Dissecting Hes-centred transcriptional networks in neural stem cell maintenance and tumorigenesis in Drosophila

Chrdl1-mediated BMP4 inhibition disrupts the balance between retinal neurons and Müller Glia

Chordin-like 1 (CHRDL1) is a secreted protein that serves as an endogenous antagonist of bone morphogenetic proteins (BMPs). In the developing retina, Bmp4 has been demonstrated to be essential for sustaining the proliferation of progenitor cells and facilitating the differentiation of glial cells.
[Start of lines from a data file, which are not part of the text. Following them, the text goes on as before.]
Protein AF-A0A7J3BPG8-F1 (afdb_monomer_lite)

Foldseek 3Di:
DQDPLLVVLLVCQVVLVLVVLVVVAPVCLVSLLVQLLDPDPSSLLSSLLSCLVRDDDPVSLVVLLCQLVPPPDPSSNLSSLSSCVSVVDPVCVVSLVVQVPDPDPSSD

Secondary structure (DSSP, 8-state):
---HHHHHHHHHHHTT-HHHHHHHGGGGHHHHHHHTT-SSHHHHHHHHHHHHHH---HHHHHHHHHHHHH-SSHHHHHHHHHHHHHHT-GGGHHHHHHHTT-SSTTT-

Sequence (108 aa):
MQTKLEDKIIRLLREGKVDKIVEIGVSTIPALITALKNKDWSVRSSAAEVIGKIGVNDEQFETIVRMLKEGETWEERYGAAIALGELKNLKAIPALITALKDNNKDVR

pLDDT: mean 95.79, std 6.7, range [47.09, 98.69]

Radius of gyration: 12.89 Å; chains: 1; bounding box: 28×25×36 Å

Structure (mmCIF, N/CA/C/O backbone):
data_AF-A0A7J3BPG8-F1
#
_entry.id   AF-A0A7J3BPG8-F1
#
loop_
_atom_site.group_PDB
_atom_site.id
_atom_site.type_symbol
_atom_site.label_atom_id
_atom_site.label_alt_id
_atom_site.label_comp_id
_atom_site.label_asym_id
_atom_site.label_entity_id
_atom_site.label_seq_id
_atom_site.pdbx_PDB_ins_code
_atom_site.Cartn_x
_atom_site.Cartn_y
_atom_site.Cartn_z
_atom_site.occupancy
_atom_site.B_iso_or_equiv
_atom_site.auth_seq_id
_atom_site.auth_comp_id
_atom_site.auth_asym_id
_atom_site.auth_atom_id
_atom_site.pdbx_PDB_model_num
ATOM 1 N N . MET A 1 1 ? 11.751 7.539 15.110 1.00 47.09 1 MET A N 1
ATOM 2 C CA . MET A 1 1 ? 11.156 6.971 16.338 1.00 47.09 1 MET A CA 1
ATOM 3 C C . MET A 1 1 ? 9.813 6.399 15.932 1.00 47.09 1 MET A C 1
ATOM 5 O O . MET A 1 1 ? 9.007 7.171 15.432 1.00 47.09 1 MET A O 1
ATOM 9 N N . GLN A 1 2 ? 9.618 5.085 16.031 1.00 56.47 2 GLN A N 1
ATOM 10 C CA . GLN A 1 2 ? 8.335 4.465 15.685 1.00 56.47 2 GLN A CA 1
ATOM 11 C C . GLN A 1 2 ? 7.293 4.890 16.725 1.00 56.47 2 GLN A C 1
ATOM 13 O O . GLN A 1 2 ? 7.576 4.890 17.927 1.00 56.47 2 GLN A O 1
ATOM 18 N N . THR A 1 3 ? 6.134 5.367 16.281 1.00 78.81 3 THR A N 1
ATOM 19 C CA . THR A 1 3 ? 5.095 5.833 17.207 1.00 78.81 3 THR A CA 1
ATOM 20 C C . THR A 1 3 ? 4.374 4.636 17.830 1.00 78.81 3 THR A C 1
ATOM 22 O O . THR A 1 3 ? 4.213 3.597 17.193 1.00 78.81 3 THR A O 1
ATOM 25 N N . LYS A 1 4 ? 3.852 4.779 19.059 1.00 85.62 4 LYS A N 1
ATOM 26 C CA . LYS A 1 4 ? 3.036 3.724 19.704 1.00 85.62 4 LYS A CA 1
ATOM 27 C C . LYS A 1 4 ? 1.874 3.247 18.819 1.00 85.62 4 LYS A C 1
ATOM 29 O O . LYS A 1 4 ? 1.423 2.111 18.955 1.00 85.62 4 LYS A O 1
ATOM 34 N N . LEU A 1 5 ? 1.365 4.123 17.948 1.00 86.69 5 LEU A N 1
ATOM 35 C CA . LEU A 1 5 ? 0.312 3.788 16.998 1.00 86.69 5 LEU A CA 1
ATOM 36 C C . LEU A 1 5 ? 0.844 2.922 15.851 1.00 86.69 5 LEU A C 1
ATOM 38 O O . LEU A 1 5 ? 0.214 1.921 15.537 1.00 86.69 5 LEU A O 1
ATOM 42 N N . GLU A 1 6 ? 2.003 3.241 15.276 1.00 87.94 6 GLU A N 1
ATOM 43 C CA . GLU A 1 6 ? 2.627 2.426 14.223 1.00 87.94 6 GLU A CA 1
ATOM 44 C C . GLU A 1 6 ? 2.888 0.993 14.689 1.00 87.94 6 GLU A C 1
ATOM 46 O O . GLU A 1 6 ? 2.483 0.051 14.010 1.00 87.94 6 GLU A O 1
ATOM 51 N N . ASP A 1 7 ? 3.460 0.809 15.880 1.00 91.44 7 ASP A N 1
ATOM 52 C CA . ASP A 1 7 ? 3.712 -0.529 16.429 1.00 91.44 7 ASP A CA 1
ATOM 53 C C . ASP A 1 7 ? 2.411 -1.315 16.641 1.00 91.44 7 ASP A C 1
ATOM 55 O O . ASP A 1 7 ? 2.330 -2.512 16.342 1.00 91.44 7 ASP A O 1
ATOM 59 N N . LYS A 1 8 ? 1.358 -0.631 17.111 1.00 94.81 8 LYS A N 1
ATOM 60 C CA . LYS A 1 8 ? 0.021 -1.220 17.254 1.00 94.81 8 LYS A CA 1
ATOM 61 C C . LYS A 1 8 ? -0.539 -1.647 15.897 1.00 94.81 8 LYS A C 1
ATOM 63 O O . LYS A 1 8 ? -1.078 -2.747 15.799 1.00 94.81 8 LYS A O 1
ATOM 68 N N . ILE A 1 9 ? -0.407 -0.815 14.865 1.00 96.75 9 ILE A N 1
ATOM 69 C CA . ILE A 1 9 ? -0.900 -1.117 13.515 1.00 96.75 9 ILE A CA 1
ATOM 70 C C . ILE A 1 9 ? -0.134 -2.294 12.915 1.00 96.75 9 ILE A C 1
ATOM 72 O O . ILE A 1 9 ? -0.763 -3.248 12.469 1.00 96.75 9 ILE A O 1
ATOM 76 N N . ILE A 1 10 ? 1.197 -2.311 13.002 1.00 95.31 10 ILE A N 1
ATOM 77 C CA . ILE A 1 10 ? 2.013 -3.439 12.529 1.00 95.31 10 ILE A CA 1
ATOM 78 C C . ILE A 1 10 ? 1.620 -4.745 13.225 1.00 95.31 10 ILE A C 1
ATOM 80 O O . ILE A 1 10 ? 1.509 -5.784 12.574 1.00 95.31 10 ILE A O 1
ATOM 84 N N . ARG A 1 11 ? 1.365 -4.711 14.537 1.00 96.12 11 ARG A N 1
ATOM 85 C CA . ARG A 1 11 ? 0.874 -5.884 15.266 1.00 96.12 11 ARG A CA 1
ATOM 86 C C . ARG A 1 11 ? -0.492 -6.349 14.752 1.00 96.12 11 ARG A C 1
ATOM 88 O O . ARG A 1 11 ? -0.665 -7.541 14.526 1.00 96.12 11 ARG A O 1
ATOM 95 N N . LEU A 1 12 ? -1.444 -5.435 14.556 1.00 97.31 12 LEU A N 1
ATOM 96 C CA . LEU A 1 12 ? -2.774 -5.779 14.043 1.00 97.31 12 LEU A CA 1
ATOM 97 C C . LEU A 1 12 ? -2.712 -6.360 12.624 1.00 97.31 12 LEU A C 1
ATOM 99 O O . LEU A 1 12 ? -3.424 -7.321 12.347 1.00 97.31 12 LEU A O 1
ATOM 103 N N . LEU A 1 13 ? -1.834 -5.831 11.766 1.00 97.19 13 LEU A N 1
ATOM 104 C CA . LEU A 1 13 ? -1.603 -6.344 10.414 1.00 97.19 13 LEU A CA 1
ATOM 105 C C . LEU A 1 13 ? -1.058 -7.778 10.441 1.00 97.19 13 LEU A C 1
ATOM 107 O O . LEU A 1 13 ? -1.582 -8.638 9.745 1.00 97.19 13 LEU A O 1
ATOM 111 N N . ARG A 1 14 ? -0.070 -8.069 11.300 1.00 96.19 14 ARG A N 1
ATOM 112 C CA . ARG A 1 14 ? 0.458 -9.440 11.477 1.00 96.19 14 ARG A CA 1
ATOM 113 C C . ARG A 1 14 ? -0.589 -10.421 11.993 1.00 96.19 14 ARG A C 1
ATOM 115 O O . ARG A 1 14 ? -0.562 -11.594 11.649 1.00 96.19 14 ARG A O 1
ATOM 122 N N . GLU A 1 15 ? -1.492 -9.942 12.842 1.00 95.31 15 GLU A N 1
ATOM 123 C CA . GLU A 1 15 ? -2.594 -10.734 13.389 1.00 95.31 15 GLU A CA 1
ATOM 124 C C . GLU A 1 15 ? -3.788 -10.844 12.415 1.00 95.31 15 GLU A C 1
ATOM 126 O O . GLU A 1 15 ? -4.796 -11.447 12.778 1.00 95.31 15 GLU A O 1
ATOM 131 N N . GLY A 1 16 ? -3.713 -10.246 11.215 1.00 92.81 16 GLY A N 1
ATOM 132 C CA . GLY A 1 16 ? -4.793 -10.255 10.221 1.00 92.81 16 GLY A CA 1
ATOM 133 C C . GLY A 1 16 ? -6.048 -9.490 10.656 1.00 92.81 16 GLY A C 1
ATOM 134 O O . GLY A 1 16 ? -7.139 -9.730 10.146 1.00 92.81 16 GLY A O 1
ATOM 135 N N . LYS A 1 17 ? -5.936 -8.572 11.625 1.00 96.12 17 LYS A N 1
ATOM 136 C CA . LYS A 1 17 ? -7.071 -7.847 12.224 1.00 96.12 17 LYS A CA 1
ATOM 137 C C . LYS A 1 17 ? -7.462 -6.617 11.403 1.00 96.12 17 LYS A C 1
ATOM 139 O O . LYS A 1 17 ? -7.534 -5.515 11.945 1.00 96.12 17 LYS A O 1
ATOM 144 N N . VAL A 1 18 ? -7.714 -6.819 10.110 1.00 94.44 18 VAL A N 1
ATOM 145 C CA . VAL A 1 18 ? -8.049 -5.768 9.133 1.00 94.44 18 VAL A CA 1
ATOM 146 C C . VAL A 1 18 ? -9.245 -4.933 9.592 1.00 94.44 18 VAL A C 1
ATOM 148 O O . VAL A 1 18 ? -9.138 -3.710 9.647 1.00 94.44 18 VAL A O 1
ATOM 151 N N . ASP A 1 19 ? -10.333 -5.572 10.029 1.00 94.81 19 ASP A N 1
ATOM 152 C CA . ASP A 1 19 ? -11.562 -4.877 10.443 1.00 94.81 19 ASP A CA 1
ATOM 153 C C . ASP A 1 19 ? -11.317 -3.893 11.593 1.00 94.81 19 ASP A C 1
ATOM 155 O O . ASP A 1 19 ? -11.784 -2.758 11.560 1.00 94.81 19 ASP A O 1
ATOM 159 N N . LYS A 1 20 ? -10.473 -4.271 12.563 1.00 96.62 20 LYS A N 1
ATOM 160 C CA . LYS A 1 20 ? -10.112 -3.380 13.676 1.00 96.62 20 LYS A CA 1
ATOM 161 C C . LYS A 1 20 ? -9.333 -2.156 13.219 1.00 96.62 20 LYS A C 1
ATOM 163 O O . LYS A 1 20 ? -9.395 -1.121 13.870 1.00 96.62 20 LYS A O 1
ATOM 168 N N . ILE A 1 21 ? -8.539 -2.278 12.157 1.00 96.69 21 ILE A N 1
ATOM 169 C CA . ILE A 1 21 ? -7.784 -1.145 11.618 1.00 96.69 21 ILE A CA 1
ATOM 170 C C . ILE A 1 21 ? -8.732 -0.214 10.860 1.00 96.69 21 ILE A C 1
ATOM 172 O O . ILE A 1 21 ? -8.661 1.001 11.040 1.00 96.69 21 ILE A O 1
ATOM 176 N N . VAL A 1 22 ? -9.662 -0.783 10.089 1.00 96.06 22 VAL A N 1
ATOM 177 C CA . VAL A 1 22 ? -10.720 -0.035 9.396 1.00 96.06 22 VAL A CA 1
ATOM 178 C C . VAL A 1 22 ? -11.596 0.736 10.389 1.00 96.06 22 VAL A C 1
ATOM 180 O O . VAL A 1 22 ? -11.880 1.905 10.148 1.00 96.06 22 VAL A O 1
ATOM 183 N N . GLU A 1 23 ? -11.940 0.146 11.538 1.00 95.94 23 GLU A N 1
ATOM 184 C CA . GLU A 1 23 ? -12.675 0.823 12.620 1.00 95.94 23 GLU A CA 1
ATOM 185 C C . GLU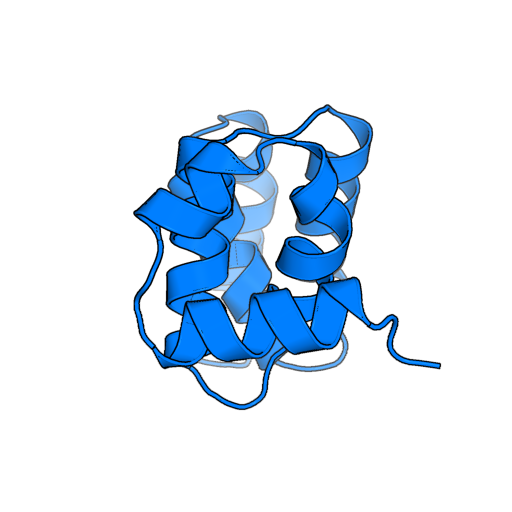 A 1 23 ? -11.924 2.032 13.209 1.00 95.94 23 GLU A C 1
ATOM 187 O O . GLU A 1 23 ? -12.554 3.017 13.591 1.00 95.94 23 GLU A O 1
ATOM 192 N N . ILE A 1 24 ? -10.584 1.998 13.276 1.00 94.88 24 ILE A N 1
ATOM 193 C CA . ILE A 1 24 ? -9.777 3.166 13.693 1.00 94.88 24 ILE A CA 1
ATOM 194 C C . ILE A 1 24 ? -9.802 4.256 12.601 1.00 94.88 24 ILE A C 1
ATOM 196 O O . ILE A 1 24 ? -9.724 5.453 12.898 1.00 94.88 24 ILE A O 1
ATOM 200 N N . GLY A 1 25 ? -9.919 3.849 11.336 1.00 93.12 25 GLY A N 1
ATOM 201 C CA . GLY A 1 25 ? -10.171 4.726 10.198 1.00 93.12 25 GLY A CA 1
ATOM 202 C C . GLY A 1 25 ? -8.946 5.495 9.701 1.00 93.12 25 GLY A C 1
ATOM 203 O O . GLY A 1 25 ? -7.798 5.072 9.854 1.00 93.12 25 GLY A O 1
ATOM 204 N N . VAL A 1 26 ? -9.198 6.654 9.086 1.00 94.62 26 VAL A N 1
ATOM 205 C CA . VAL A 1 26 ? -8.218 7.442 8.306 1.00 94.62 26 VAL A CA 1
ATOM 206 C C . VAL A 1 26 ? -6.966 7.870 9.082 1.00 94.62 26 VAL A C 1
ATOM 208 O O . VAL A 1 26 ? -5.921 8.117 8.485 1.00 94.62 26 VAL A O 1
ATOM 211 N N . SER A 1 27 ? -7.027 7.910 10.416 1.00 94.31 27 SER A N 1
ATOM 212 C CA . SER A 1 27 ? -5.865 8.216 11.264 1.00 94.31 27 SER A CA 1
ATOM 213 C C . SER A 1 27 ? -4.748 7.164 11.1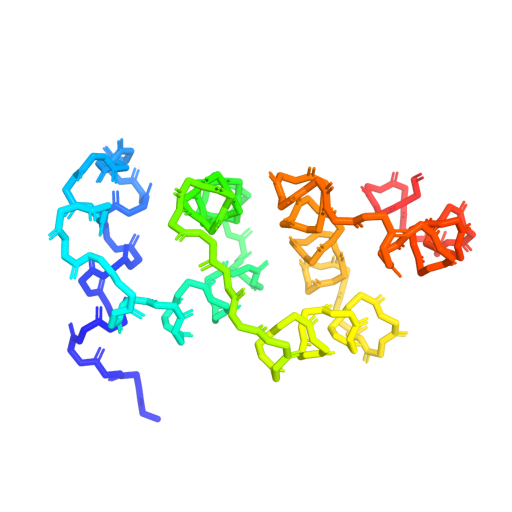73 1.00 94.31 27 SER A C 1
ATOM 215 O O . SER A 1 27 ? -3.606 7.440 11.538 1.00 94.31 27 SER A O 1
ATOM 217 N N . THR A 1 28 ? -5.053 5.969 10.658 1.00 96.56 28 THR A N 1
ATOM 218 C CA . THR A 1 28 ? -4.090 4.873 10.476 1.00 96.56 28 THR A CA 1
ATOM 219 C C . THR A 1 28 ? -3.271 4.981 9.193 1.00 96.56 28 THR A C 1
ATOM 221 O O . THR A 1 28 ? -2.232 4.328 9.094 1.00 96.56 28 THR A O 1
ATOM 224 N N . ILE A 1 29 ? -3.680 5.820 8.233 1.00 97.00 29 ILE A N 1
ATOM 225 C CA . ILE A 1 29 ? -3.064 5.901 6.900 1.00 97.00 29 ILE A CA 1
ATOM 226 C C . ILE A 1 29 ? -1.544 6.138 6.944 1.00 97.00 29 ILE A C 1
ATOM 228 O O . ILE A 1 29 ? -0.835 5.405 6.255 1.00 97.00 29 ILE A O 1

Despite these efforts, the precise effects of Bmp4 inhibition on the developing retina are yet to be fully understood. We sought to address this question by overexpressing Chrdl1 in the developing retina. In this study, we explored the impact of Bmp4 inhibition on the developing mouse retina by conditionally overexpressing the Bmp4 inhibitor Chrdl1. Initially, we characterized the expression patterns of Bmp4 and Chrdl1 in the developing mouse retina from E10.5 to P12.5. Additionally, we utilized various molecular markers to demonstrate that Bmp4 inhibition disrupts both neuronal and Müller glial differentiation in the developing mouse retina. Moreover, through the application of RNA-seq analysis, distinctively expressed retinal genes under the modulation of Bmp4 signaling were discerned, encompassing the upregulation of Id1/2/3/4 and Hes1/5, as well as the downregulation of Neurod1/2/4 and Bhlhe22/23. Lastly, electroretinogram (ERG) and optomotor response (OMR) assays were conducted to illustrate that Bmp4 inhibition impairs the functional connectivity of various cells in the retina and consequently affects visual function. Collectively, this study demonstrates that inhibiting Bmp4 promotes the differentiation of retinal neurons over Müller glia by activating the expression of genes associated with neuron specification. These findings offer molecular insights into the role of Bmp4 signaling in mammalian retinal development.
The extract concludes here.